As demonstrated in this case, MRI was able to define the fistula tract. MRI has been shown to be superior to CT and fistulograms for the imaging of fistula tracts and for demonstrating the perianal anatomy. The superiority of MRI to CT is the lack of radiation dose and the higher quality resolution of soft tissue planes. Although a fistulogram may demonstrate the path of the tract, it would give limited information of the anatomic relation of the tract to its surroundings and the procedure itself can be painful and carries the risk of introducing infection and causing false passages [2]. This case is interesting from the point of view that this is a congenital fistula tract that had an incidental finding and thus the natural history could be followed through serial infectious presentations and imaging. Also, the fistula tract had a relatively long route that extended from the rectal area to the inferior gluteal crease.
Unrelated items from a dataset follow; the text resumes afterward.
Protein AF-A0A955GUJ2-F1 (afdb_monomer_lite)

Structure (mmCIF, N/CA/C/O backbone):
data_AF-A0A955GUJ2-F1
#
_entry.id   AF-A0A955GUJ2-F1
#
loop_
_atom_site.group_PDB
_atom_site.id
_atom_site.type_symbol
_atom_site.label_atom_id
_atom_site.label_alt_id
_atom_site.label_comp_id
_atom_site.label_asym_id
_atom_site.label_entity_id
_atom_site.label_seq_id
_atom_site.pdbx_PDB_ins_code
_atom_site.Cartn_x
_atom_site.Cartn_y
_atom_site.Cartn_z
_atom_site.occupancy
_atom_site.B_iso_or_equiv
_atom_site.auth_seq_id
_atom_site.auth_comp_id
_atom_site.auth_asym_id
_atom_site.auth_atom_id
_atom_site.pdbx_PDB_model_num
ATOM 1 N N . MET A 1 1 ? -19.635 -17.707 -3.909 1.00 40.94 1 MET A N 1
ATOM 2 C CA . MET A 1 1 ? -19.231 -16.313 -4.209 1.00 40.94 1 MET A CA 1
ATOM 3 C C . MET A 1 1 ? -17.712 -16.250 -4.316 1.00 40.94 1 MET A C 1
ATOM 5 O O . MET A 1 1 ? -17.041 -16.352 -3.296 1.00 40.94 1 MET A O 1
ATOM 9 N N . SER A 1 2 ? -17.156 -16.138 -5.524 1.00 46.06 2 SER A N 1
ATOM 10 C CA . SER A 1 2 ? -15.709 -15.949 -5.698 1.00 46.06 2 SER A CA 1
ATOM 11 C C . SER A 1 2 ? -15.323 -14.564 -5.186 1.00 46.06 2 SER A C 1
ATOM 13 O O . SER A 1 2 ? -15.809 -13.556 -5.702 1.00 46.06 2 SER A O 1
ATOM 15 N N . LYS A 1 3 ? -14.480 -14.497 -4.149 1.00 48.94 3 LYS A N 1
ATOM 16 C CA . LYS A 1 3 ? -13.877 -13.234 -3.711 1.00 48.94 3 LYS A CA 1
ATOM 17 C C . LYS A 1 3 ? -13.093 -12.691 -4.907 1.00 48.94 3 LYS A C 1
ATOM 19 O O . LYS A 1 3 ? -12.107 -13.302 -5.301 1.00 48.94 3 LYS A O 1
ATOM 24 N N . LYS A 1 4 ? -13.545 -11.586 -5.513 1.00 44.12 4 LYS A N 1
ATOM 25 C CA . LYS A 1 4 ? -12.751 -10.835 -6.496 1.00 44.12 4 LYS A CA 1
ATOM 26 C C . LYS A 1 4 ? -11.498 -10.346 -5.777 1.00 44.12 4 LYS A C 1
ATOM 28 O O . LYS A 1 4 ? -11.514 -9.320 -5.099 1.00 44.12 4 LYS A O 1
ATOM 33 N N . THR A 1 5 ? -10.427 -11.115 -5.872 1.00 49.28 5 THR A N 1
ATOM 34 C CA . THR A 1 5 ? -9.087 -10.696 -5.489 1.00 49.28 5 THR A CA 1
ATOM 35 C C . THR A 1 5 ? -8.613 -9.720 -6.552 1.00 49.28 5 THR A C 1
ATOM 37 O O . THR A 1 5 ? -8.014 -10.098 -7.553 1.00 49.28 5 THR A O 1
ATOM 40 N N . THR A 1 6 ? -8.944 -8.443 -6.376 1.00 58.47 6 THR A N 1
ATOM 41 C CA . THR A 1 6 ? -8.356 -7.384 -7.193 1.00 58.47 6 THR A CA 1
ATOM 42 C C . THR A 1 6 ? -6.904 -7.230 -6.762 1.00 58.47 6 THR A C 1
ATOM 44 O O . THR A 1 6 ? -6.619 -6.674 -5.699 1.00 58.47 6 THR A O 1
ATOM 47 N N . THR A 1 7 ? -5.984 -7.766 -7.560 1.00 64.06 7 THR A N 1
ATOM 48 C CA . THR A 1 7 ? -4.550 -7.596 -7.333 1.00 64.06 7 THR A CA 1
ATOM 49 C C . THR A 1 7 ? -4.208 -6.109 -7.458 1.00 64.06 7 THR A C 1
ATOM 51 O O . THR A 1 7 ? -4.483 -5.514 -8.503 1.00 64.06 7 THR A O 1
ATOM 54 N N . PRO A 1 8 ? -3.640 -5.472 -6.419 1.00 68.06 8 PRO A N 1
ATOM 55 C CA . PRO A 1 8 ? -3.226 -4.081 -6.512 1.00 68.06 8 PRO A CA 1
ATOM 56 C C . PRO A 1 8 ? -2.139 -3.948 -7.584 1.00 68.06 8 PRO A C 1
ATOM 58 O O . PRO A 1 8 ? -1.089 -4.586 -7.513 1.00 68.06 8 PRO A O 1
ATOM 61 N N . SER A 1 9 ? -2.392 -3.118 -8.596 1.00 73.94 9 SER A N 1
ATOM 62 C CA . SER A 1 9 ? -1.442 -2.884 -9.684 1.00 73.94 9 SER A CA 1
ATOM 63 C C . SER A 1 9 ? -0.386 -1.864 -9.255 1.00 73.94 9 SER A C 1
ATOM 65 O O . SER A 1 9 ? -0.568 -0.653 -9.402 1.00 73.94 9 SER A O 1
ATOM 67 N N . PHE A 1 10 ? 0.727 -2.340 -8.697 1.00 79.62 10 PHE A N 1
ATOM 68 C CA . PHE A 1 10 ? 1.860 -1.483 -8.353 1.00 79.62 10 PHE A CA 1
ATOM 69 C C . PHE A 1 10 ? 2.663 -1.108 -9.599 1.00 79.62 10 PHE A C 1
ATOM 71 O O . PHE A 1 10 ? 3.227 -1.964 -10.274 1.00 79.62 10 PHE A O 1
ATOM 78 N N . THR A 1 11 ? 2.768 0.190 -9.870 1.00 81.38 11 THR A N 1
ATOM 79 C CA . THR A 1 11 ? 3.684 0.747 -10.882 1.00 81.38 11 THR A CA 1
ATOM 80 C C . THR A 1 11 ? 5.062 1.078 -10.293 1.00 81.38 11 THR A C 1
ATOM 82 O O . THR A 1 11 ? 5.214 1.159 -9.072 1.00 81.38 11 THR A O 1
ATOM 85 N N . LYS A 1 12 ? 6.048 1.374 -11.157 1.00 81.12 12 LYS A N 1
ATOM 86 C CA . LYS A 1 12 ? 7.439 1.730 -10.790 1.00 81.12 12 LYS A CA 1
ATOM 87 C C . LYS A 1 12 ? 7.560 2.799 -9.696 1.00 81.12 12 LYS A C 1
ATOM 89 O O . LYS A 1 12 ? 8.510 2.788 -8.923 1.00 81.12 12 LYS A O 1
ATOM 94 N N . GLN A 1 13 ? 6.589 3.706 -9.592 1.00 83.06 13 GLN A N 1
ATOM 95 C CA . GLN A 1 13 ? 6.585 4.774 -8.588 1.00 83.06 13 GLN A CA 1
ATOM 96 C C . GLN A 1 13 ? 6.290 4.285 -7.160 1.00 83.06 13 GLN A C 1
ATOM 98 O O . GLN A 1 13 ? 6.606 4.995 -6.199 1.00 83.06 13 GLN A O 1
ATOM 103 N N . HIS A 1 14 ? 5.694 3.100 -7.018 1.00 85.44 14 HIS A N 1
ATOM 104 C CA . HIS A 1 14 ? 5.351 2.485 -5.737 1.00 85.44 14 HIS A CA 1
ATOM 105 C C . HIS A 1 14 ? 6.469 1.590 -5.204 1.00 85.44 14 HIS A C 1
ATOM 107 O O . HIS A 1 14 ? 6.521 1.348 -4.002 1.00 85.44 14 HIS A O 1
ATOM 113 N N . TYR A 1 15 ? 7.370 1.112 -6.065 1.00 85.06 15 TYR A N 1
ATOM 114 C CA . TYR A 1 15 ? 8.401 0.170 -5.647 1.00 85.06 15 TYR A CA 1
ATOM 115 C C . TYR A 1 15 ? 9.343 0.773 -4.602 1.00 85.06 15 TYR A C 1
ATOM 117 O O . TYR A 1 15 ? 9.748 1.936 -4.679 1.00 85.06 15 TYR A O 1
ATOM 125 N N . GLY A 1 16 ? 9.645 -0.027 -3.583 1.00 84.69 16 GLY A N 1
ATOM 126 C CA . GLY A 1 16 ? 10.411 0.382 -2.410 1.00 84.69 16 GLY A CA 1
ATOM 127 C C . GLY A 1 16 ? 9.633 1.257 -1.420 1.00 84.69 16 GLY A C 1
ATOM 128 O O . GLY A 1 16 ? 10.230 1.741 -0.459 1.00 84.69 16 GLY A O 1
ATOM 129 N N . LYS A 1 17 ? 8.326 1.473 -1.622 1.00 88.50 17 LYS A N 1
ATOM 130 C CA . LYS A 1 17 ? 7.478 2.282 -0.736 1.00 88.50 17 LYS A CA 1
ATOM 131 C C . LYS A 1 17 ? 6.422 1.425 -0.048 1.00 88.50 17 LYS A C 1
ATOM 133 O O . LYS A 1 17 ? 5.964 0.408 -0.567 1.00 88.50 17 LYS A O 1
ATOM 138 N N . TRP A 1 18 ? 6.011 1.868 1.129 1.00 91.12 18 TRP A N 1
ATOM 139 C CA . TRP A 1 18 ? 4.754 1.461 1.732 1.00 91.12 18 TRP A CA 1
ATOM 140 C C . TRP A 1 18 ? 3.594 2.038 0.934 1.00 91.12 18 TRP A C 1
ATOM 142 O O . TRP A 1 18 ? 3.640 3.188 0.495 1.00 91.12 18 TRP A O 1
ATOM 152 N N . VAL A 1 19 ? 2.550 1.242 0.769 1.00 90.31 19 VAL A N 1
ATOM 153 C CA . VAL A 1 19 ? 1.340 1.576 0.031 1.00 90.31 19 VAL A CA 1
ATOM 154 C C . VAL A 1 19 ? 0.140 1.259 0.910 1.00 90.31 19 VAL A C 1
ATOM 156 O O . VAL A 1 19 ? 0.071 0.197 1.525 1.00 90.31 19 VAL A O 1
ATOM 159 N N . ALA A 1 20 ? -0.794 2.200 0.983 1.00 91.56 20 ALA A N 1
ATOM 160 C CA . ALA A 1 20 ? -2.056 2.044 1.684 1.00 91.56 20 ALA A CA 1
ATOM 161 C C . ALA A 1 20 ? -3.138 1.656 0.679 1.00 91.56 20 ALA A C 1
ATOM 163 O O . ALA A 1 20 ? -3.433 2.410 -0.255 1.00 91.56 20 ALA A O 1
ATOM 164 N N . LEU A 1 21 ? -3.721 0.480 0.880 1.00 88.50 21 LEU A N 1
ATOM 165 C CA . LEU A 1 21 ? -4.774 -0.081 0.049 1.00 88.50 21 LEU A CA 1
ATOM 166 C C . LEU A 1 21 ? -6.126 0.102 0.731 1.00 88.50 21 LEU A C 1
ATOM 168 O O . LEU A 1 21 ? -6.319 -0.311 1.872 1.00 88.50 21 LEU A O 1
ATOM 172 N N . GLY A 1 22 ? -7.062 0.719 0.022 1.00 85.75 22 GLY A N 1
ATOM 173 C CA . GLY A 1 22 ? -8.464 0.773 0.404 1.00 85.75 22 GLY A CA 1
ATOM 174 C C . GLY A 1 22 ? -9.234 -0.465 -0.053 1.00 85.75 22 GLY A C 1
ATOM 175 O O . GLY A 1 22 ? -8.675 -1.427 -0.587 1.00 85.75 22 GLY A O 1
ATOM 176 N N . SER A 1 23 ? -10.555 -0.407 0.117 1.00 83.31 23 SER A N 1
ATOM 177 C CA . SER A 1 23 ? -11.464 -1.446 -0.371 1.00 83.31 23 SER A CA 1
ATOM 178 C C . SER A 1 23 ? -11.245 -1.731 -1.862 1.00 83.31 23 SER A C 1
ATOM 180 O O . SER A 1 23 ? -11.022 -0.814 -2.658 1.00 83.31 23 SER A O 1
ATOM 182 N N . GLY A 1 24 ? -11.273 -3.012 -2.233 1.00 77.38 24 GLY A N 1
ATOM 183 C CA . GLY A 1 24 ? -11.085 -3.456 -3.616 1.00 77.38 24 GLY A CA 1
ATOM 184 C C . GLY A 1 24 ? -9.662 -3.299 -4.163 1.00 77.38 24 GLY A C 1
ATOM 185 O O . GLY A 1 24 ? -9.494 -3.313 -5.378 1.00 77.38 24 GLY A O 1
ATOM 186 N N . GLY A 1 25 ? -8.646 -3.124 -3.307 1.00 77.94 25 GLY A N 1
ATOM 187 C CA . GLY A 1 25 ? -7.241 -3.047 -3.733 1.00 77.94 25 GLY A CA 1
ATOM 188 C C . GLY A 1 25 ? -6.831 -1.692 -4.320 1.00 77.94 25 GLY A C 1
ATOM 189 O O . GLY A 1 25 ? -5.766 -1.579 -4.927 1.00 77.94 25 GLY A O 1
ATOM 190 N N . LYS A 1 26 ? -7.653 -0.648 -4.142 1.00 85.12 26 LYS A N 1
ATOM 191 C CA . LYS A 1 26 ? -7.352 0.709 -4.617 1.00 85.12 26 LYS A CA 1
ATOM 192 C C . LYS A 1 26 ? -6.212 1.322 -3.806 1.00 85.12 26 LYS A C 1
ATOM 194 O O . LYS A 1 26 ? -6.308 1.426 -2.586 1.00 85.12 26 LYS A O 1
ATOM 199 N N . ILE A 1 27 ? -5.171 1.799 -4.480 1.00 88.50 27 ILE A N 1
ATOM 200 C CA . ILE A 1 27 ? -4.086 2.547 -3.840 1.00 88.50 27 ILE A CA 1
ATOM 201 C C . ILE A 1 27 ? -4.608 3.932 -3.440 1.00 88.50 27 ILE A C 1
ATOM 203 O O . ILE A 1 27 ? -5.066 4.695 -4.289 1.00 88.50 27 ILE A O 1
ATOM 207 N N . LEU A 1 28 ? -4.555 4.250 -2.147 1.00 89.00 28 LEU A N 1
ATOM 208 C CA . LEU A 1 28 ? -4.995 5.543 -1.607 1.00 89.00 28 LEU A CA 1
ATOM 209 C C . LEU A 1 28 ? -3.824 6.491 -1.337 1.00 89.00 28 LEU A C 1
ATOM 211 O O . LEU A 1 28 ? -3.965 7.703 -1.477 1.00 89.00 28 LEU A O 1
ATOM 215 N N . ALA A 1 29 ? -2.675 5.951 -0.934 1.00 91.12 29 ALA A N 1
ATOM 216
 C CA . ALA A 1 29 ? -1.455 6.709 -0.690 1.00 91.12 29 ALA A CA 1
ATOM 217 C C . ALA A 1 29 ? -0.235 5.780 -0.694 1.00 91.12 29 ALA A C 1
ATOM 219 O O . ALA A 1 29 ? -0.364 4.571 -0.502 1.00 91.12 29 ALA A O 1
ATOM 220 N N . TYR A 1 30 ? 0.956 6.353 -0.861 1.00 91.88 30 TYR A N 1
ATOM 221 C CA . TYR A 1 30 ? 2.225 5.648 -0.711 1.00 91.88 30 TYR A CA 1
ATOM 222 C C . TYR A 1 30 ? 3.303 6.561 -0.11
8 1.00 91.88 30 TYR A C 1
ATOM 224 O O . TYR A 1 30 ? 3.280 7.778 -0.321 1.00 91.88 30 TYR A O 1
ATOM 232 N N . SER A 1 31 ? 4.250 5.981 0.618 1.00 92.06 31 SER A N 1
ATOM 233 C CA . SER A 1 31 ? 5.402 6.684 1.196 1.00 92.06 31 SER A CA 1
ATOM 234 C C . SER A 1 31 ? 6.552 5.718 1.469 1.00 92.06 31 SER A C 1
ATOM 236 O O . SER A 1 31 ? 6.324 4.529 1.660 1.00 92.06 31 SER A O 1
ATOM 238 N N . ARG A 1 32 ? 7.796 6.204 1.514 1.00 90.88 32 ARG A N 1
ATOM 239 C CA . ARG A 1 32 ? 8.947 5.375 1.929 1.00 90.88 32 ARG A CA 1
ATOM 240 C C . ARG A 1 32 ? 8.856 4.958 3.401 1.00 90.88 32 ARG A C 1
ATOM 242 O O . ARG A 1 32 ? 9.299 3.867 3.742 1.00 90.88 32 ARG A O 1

There have been no previous reports of fistula tracts opening in this area in children in literature and there is no obvious embryological reasoning for the fistula to follow this particular course.

Conclusion

Congenital recto-cutaneous fistula is an interesting pathology that has not been previously described in literature. This anomaly is complex and its diagnosis and management can be challenging, however treatment of this entity is curative.

 

 

References

1. Wilson E. Anal fistula with extension to the thigh. Br Med J 1953; 1(4811): 656-657.

2. Liang C, Lu Y, Zhao B, et al. Imaging of anal fistulas: comparison of computed tomographic fistulography and magnetic resonance imaging. Korean J Radiol 2014; 16(6): 712-723.